This seems _very_ unjust, when the prosecutors love to hold a media circus
where the handcuffed "perp walk" is the star attraction.

------
AlexMuir
So people told it as they saw it.

That's the way hackers work and speak - and that sort of frankness is one of
the major reasons that HN remains outstanding in terms of signal vs noise. We
don't escape everything with weasel words and second-guess the way it's going
to be interpreted. Commenters say what they think. Voters agree or disagree.

Yes, it comes back to haunt people. Yes, people are wrong on here every single
day.

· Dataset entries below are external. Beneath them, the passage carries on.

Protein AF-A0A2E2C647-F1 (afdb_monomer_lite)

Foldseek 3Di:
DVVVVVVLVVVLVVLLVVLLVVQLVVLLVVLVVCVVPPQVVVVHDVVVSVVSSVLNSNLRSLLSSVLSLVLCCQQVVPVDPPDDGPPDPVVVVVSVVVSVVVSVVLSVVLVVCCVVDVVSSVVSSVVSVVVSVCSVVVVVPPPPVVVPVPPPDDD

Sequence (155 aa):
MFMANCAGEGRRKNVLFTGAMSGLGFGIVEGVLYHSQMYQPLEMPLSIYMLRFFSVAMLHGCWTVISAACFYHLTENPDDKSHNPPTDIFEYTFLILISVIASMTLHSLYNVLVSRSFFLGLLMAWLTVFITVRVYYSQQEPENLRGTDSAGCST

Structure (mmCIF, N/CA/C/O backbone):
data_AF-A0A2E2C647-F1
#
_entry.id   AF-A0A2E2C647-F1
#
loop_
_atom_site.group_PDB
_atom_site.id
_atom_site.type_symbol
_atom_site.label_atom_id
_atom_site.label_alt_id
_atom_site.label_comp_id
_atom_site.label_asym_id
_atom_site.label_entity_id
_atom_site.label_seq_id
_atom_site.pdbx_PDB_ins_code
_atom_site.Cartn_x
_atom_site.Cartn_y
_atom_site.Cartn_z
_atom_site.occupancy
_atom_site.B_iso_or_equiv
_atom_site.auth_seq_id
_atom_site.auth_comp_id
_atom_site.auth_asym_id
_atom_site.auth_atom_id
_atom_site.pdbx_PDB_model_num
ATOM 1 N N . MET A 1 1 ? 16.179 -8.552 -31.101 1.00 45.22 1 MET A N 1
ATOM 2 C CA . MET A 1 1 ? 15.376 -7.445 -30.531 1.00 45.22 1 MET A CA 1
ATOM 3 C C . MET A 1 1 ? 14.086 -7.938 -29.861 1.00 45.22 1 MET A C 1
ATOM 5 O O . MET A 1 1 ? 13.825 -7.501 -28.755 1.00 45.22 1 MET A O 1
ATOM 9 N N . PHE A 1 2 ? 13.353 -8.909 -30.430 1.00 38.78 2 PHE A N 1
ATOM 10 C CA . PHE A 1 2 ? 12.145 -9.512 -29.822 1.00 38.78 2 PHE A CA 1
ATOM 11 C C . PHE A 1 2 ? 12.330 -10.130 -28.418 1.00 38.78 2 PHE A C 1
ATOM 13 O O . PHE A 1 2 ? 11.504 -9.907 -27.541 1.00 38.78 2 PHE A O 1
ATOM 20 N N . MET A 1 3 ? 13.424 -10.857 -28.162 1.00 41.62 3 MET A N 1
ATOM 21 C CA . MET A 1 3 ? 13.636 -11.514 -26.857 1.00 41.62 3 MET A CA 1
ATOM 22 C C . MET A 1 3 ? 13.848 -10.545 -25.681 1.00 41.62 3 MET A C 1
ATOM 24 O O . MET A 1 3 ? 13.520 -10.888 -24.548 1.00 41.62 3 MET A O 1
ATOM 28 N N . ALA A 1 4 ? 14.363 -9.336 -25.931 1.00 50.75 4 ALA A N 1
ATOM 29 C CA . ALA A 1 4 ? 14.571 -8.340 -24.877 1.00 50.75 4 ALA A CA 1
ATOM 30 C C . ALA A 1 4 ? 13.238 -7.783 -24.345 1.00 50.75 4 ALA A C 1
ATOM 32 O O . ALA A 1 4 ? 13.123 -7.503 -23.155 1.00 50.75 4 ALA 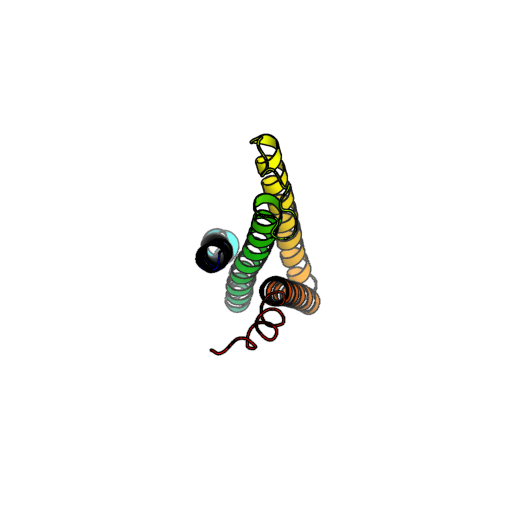A O 1
ATOM 33 N N . ASN A 1 5 ? 12.219 -7.700 -25.208 1.00 53.22 5 ASN A N 1
ATOM 34 C CA . ASN A 1 5 ? 10.909 -7.156 -24.857 1.00 53.22 5 ASN A CA 1
ATOM 35 C C . ASN A 1 5 ? 10.113 -8.114 -23.953 1.00 53.22 5 ASN A C 1
ATOM 37 O O . ASN A 1 5 ? 9.582 -7.703 -22.925 1.00 53.22 5 ASN A O 1
ATOM 41 N N . CYS A 1 6 ? 10.140 -9.421 -24.251 1.00 53.56 6 CYS A N 1
ATOM 42 C CA . CYS A 1 6 ? 9.516 -10.435 -23.391 1.00 53.56 6 CYS A CA 1
ATOM 43 C C . CYS A 1 6 ? 10.187 -10.529 -22.007 1.00 53.56 6 CYS A C 1
ATOM 45 O O . CYS A 1 6 ? 9.516 -10.771 -21.003 1.00 53.56 6 CYS A O 1
ATOM 47 N N . ALA A 1 7 ? 11.508 -10.324 -21.939 1.00 60.69 7 ALA A N 1
ATOM 48 C CA . ALA A 1 7 ? 12.247 -10.334 -20.678 1.00 60.69 7 ALA A CA 1
ATOM 49 C C . ALA A 1 7 ? 11.909 -9.120 -19.789 1.00 60.69 7 ALA A C 1
ATOM 51 O O . ALA A 1 7 ? 11.762 -9.280 -18.575 1.00 60.69 7 ALA A O 1
ATOM 52 N N . GLY A 1 8 ? 11.741 -7.932 -20.384 1.00 65.88 8 GLY A N 1
ATOM 53 C CA . GLY A 1 8 ? 11.312 -6.719 -19.677 1.00 65.88 8 GLY A CA 1
ATOM 54 C C . GLY A 1 8 ? 9.883 -6.825 -19.140 1.00 65.88 8 GLY A C 1
ATOM 55 O O . GLY A 1 8 ? 9.632 -6.538 -17.970 1.00 65.88 8 GLY A O 1
ATOM 56 N N . GLU A 1 9 ? 8.953 -7.350 -19.945 1.00 68.44 9 GLU A N 1
ATOM 57 C CA . GLU A 1 9 ? 7.557 -7.525 -19.531 1.00 68.44 9 GLU A CA 1
ATOM 58 C C . GLU A 1 9 ? 7.415 -8.510 -18.355 1.00 68.44 9 GLU A C 1
ATOM 60 O O . GLU A 1 9 ? 6.695 -8.239 -17.387 1.00 68.44 9 GLU A O 1
ATOM 65 N N . GLY A 1 10 ? 8.131 -9.639 -18.411 1.00 77.50 10 GLY A N 1
ATOM 66 C CA . GLY A 1 10 ? 8.165 -10.620 -17.326 1.00 77.50 10 GLY A CA 1
ATOM 67 C C . GLY A 1 10 ? 8.757 -10.043 -16.040 1.00 77.50 10 GLY A C 1
ATOM 68 O O . GLY A 1 10 ? 8.183 -10.210 -14.962 1.00 77.50 10 GLY A O 1
ATOM 69 N N . ARG A 1 11 ? 9.864 -9.296 -16.145 1.00 80.69 11 ARG A N 1
ATOM 70 C CA . ARG A 1 11 ? 10.496 -8.633 -14.996 1.00 80.69 11 ARG A CA 1
ATOM 71 C C . ARG A 1 11 ? 9.555 -7.629 -14.337 1.00 80.69 11 ARG A C 1
ATOM 73 O O . ARG A 1 11 ? 9.391 -7.671 -13.120 1.00 80.69 11 ARG A O 1
ATOM 80 N N . ARG A 1 12 ? 8.888 -6.784 -15.123 1.00 82.19 12 ARG A N 1
ATOM 81 C CA . ARG A 1 12 ? 7.927 -5.801 -14.615 1.00 82.19 12 ARG A CA 1
ATOM 82 C C . ARG A 1 12 ? 6.791 -6.455 -13.834 1.00 82.19 12 ARG A C 1
ATOM 84 O O . ARG A 1 12 ? 6.519 -6.064 -12.702 1.00 82.19 12 ARG A O 1
ATOM 91 N N . LYS A 1 13 ? 6.143 -7.474 -14.414 1.00 85.50 13 LYS A N 1
ATOM 92 C CA . LYS A 1 13 ? 5.053 -8.212 -13.747 1.00 85.50 13 LYS A CA 1
ATOM 93 C C . LYS A 1 13 ? 5.519 -8.794 -12.414 1.00 85.50 13 LYS A C 1
ATOM 95 O O . LYS A 1 13 ? 4.800 -8.682 -11.424 1.00 85.50 13 LYS A O 1
ATOM 100 N N . ASN A 1 14 ? 6.736 -9.337 -12.375 1.00 88.50 14 ASN A N 1
ATOM 101 C CA . ASN A 1 14 ? 7.323 -9.874 -11.152 1.00 88.50 14 ASN A CA 1
ATOM 102 C C . ASN A 1 14 ? 7.559 -8.787 -10.095 1.00 88.50 14 ASN A C 1
ATOM 104 O O . ASN A 1 14 ? 7.253 -9.021 -8.928 1.00 88.50 14 ASN A O 1
ATOM 108 N N . VAL A 1 15 ? 8.048 -7.601 -10.476 1.00 89.69 15 VAL A N 1
ATOM 109 C CA . VAL A 1 15 ? 8.263 -6.475 -9.545 1.00 89.69 15 VAL A CA 1
ATOM 110 C C . VAL A 1 15 ? 6.939 -5.994 -8.950 1.00 89.69 15 VAL A C 1
ATOM 112 O O . VAL A 1 15 ? 6.827 -5.878 -7.731 1.00 89.69 15 VAL A O 1
ATOM 115 N N . LEU A 1 16 ? 5.912 -5.789 -9.781 1.00 91.44 16 LEU A N 1
ATOM 116 C CA . LEU A 1 16 ? 4.588 -5.363 -9.314 1.00 91.44 16 LEU A CA 1
ATOM 117 C C . LEU A 1 16 ? 3.935 -6.411 -8.405 1.00 91.44 16 LEU A C 1
ATOM 119 O O . LEU A 1 16 ? 3.401 -6.069 -7.351 1.00 91.44 16 LEU A O 1
ATOM 123 N N . PHE A 1 17 ? 4.006 -7.688 -8.786 1.00 91.94 17 PHE A N 1
ATOM 124 C CA . PHE A 1 17 ? 3.478 -8.791 -7.984 1.00 91.94 17 PHE A CA 1
ATOM 125 C C . PHE A 1 17 ? 4.210 -8.924 -6.643 1.00 91.94 17 PHE A C 1
ATOM 127 O O . PHE A 1 17 ? 3.574 -9.076 -5.602 1.00 91.94 17 PHE A O 1
ATOM 134 N N . THR A 1 18 ? 5.539 -8.810 -6.652 1.00 93.38 18 THR A N 1
ATOM 135 C CA . THR A 1 18 ? 6.354 -8.843 -5.430 1.00 93.38 18 THR A CA 1
ATOM 136 C C . THR A 1 18 ? 5.999 -7.677 -4.512 1.00 93.38 18 THR A C 1
ATOM 138 O O . THR A 1 18 ? 5.804 -7.889 -3.316 1.00 93.38 18 THR A O 1
ATOM 141 N N . GLY A 1 19 ? 5.830 -6.473 -5.072 1.00 92.69 19 GLY A N 1
ATOM 142 C CA . GLY A 1 19 ? 5.298 -5.313 -4.361 1.00 92.69 19 GLY A CA 1
ATOM 143 C C . GLY A 1 19 ? 3.971 -5.643 -3.679 1.00 92.69 19 GLY A C 1
ATOM 144 O O . GLY A 1 19 ? 3.905 -5.607 -2.452 1.00 92.69 19 GLY A O 1
ATOM 145 N N . ALA A 1 20 ? 2.970 -6.090 -4.445 1.00 94.00 20 ALA A N 1
ATOM 146 C CA . ALA A 1 20 ? 1.643 -6.449 -3.933 1.00 94.00 20 ALA A CA 1
ATOM 147 C C . ALA A 1 20 ? 1.694 -7.439 -2.763 1.00 94.00 20 ALA A C 1
ATOM 149 O O . ALA A 1 20 ? 1.082 -7.212 -1.718 1.00 94.00 20 ALA A O 1
ATOM 150 N N . MET A 1 21 ? 2.435 -8.536 -2.937 1.00 96.62 21 MET A N 1
ATOM 151 C CA . MET A 1 21 ? 2.532 -9.595 -1.936 1.00 96.62 21 MET A CA 1
ATOM 152 C C . MET A 1 21 ? 3.260 -9.123 -0.677 1.00 96.62 21 MET A C 1
ATOM 154 O O . MET A 1 21 ? 2.873 -9.512 0.424 1.00 96.62 21 MET A O 1
ATOM 158 N N . SER A 1 22 ? 4.268 -8.256 -0.819 1.00 95.25 22 SER A N 1
ATOM 159 C CA . SER A 1 22 ? 4.978 -7.676 0.324 1.00 95.25 22 SER A CA 1
ATOM 160 C C . SER A 1 22 ? 4.064 -6.797 1.183 1.00 95.25 22 SER A C 1
ATOM 162 O O . SER A 1 22 ? 4.013 -6.976 2.401 1.00 95.25 22 SER A O 1
ATOM 164 N N . GLY A 1 23 ? 3.272 -5.912 0.565 1.00 94.88 23 GLY A N 1
ATOM 165 C CA . GLY A 1 23 ? 2.321 -5.072 1.288 1.00 94.88 23 GLY A CA 1
ATOM 166 C C . GLY A 1 23 ? 1.183 -5.878 1.894 1.00 94.88 23 GLY A C 1
ATOM 167 O O . GLY A 1 23 ? 0.847 -5.684 3.060 1.00 94.88 23 GLY A O 1
ATOM 168 N N . LEU A 1 24 ? 0.628 -6.830 1.143 1.00 95.69 24 LEU A N 1
ATOM 169 C CA . LEU A 1 24 ? -0.428 -7.700 1.650 1.00 95.69 24 LEU A CA 1
ATOM 170 C C . LEU A 1 24 ? 0.040 -8.486 2.884 1.00 95.69 24 LEU A C 1
ATOM 172 O O . LEU A 1 24 ? -0.661 -8.520 3.894 1.00 95.69 24 LEU A O 1
ATOM 176 N N . GLY A 1 25 ? 1.239 -9.075 2.824 1.00 96.38 25 GLY A N 1
ATOM 177 C CA . GLY A 1 25 ? 1.842 -9.781 3.953 1.00 96.38 25 GLY A CA 1
ATOM 178 C C . GLY A 1 25 ? 2.041 -8.875 5.168 1.00 96.38 25 GLY A C 1
ATOM 179 O O . GLY A 1 25 ? 1.652 -9.248 6.275 1.00 96.38 25 GLY A O 1
ATOM 180 N N . PHE A 1 26 ? 2.571 -7.664 4.960 1.00 94.69 26 PHE A N 1
ATOM 181 C CA . PHE A 1 26 ? 2.721 -6.663 6.020 1.00 94.69 26 PHE A CA 1
ATOM 182 C C . PHE A 1 26 ? 1.379 -6.337 6.691 1.00 94.69 26 PHE A C 1
ATOM 184 O O . PHE A 1 26 ? 1.264 -6.426 7.912 1.00 94.69 26 PHE A O 1
ATOM 191 N N . GLY A 1 27 ? 0.348 -6.026 5.901 1.00 94.56 27 GLY A N 1
ATOM 192 C CA . GLY A 1 27 ? -0.959 -5.643 6.431 1.00 94.56 27 GLY A CA 1
ATOM 193 C C . GLY A 1 27 ? -1.702 -6.790 7.129 1.00 94.56 27 GLY A C 1
ATOM 194 O O . GLY A 1 27 ? -2.424 -6.550 8.095 1.00 94.56 27 GLY A O 1
ATOM 195 N N . ILE A 1 28 ? -1.492 -8.046 6.711 1.00 95.88 28 ILE A N 1
ATOM 196 C CA . ILE A 1 28 ? -2.002 -9.223 7.438 1.00 95.88 28 ILE A CA 1
ATOM 197 C C . ILE A 1 28 ? -1.369 -9.303 8.830 1.00 95.88 28 ILE A C 1
ATOM 199 O O . ILE A 1 28 ? -2.086 -9.442 9.822 1.00 95.88 28 ILE A O 1
ATOM 203 N N . VAL A 1 29 ? -0.038 -9.205 8.916 1.00 95.81 29 VAL A N 1
ATOM 204 C CA . VAL A 1 29 ? 0.682 -9.270 10.197 1.00 95.81 29 VAL A CA 1
ATOM 205 C C . VAL A 1 29 ? 0.252 -8.124 11.109 1.00 95.81 29 VAL A C 1
ATOM 207 O O . VAL A 1 29 ? -0.075 -8.357 12.271 1.00 95.81 29 VAL A O 1
ATOM 210 N N . GLU A 1 30 ? 0.182 -6.905 10.578 1.00 93.12 30 GLU A N 1
ATOM 211 C CA . GLU A 1 30 ? -0.306 -5.738 11.308 1.00 93.12 30 GLU A CA 1
ATOM 212 C C . GLU A 1 30 ? -1.734 -5.948 11.825 1.00 93.12 30 GLU A C 1
ATOM 214 O O . GLU A 1 30 ? -2.004 -5.726 13.004 1.00 93.12 30 GLU A O 1
ATOM 219 N N . GLY A 1 31 ? -2.644 -6.433 10.979 1.00 91.25 31 GLY A N 1
ATOM 220 C CA . GLY A 1 31 ? -4.026 -6.694 11.363 1.00 91.25 31 GLY A CA 1
ATOM 221 C C . GLY A 1 31 ? -4.148 -7.703 12.513 1.00 91.25 31 GLY A C 1
ATOM 222 O O . GLY A 1 31 ? -4.910 -7.467 13.454 1.00 91.25 31 GLY A O 1
ATOM 223 N N . VAL A 1 32 ? -3.365 -8.788 12.483 1.00 93.56 32 VAL A N 1
ATOM 224 C CA . VAL A 1 32 ? -3.313 -9.789 13.568 1.00 93.56 32 VAL A CA 1
ATOM 225 C C . VAL A 1 32 ? -2.727 -9.194 14.855 1.00 93.56 32 VAL A C 1
ATOM 227 O O . VAL A 1 32 ? -3.240 -9.442 15.952 1.00 93.56 32 VAL A O 1
ATOM 230 N N . LEU A 1 33 ? -1.676 -8.379 14.745 1.00 93.12 33 LEU A N 1
ATOM 231 C CA . LEU A 1 33 ? -1.077 -7.705 15.898 1.00 93.12 33 LEU A CA 1
ATOM 232 C C . LEU A 1 33 ? -2.063 -6.724 16.544 1.00 93.12 33 LEU A C 1
ATOM 234 O O . LEU A 1 33 ? -2.280 -6.787 17.751 1.00 93.12 33 LEU A O 1
ATOM 238 N N . TYR A 1 34 ? -2.745 -5.891 15.755 1.00 87.50 34 TYR A N 1
ATOM 239 C CA . TYR A 1 34 ? -3.765 -4.972 16.266 1.00 87.50 34 TYR A CA 1
ATOM 240 C C . TYR A 1 34 ? -4.966 -5.699 16.875 1.00 87.50 34 TYR A C 1
ATOM 242 O O . TYR A 1 34 ? -5.545 -5.212 17.847 1.00 87.50 34 TYR A O 1
ATOM 250 N N . HIS A 1 35 ? -5.343 -6.866 16.347 1.00 87.62 35 HIS A N 1
ATOM 251 C CA . HIS A 1 35 ? -6.370 -7.693 16.973 1.00 87.62 35 HIS A CA 1
ATOM 252 C C . HIS A 1 35 ? -6.006 -8.049 18.411 1.00 87.62 35 HIS A C 1
ATOM 254 O O . HIS A 1 35 ? -6.760 -7.732 19.329 1.00 87.62 35 HIS A O 1
ATOM 260 N N . SER A 1 36 ? -4.837 -8.662 18.591 1.00 88.50 36 SER A N 1
ATOM 261 C CA . SER A 1 36 ? -4.408 -9.176 19.892 1.00 88.50 36 SER A CA 1
ATOM 262 C C . SER A 1 36 ? -4.067 -8.065 20.886 1.00 88.50 36 SER A C 1
ATOM 264 O O . SER A 1 36 ? -4.359 -8.199 22.071 1.00 88.50 36 SER A O 1
ATOM 266 N N . GLN A 1 37 ? -3.490 -6.954 20.418 1.00 90.44 37 GLN A N 1
ATOM 267 C CA . GLN A 1 37 ? -3.002 -5.882 21.289 1.00 90.44 37 GLN A CA 1
ATOM 268 C C . GLN A 1 37 ? -4.028 -4.778 21.562 1.00 90.44 37 GLN A C 1
ATOM 270 O O . GLN A 1 37 ? -3.953 -4.142 22.609 1.00 90.44 37 GLN A O 1
ATOM 275 N N . MET A 1 38 ? -4.969 -4.529 20.645 1.00 86.38 38 MET A N 1
ATOM 276 C CA . MET A 1 38 ? -5.882 -3.381 20.734 1.00 86.38 38 MET A CA 1
ATOM 277 C C . MET A 1 38 ? -7.354 -3.789 20.720 1.00 86.38 38 MET A C 1
ATOM 279 O O . MET A 1 38 ? -8.104 -3.393 21.605 1.00 86.38 38 MET A O 1
ATOM 283 N N . TYR A 1 39 ? -7.799 -4.572 19.734 1.00 84.88 39 TYR A N 1
ATOM 284 C CA . TYR A 1 39 ? -9.236 -4.827 19.565 1.00 84.88 39 TYR A CA 1
ATOM 285 C C . TYR A 1 39 ? -9.793 -5.835 20.570 1.00 84.88 39 TYR A C 1
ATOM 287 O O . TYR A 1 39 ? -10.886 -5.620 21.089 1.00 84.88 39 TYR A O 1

But that's the nature of the discourse, and it will be a sad day if HNers
start to worry about voicing their opinion because it could be taken the wrong
way.

And, to pre-empt what I know will come, NO-ONE ever has all the facts. Ever.
If we needed all the facts before we formed an opinion then we would have
none.

------
mscarborough
To the HN elite (edw519 and tptacek): good on you for commenting on almost
every thread, it's gotten you the most 'karma' possible.

Unfortunately, it means that when you jump into a new thread and contravene
your other clearly-stated positions, it's a rather transparent attempt to get
more attention.

You're not part of Aaron's family, you're not related, and your own words were
pretty clear as to what you thought about the guy:
<http://news.ycombinator.com/item?id=4529484>.

For the love of all things good, can people who didn't care in the first place
about Aaron or his cause stop their fake sympathy now that he is dead? I
didn't do anything for him either, but not going to cry any crocodile tears to
show everyone how politically aware and smart I am.

------
iskander
I don't think this post should be here-- it's turning a tragedy into a witch
hunt. I don't think this level of negativity and mob mentality is appropriate
for HN.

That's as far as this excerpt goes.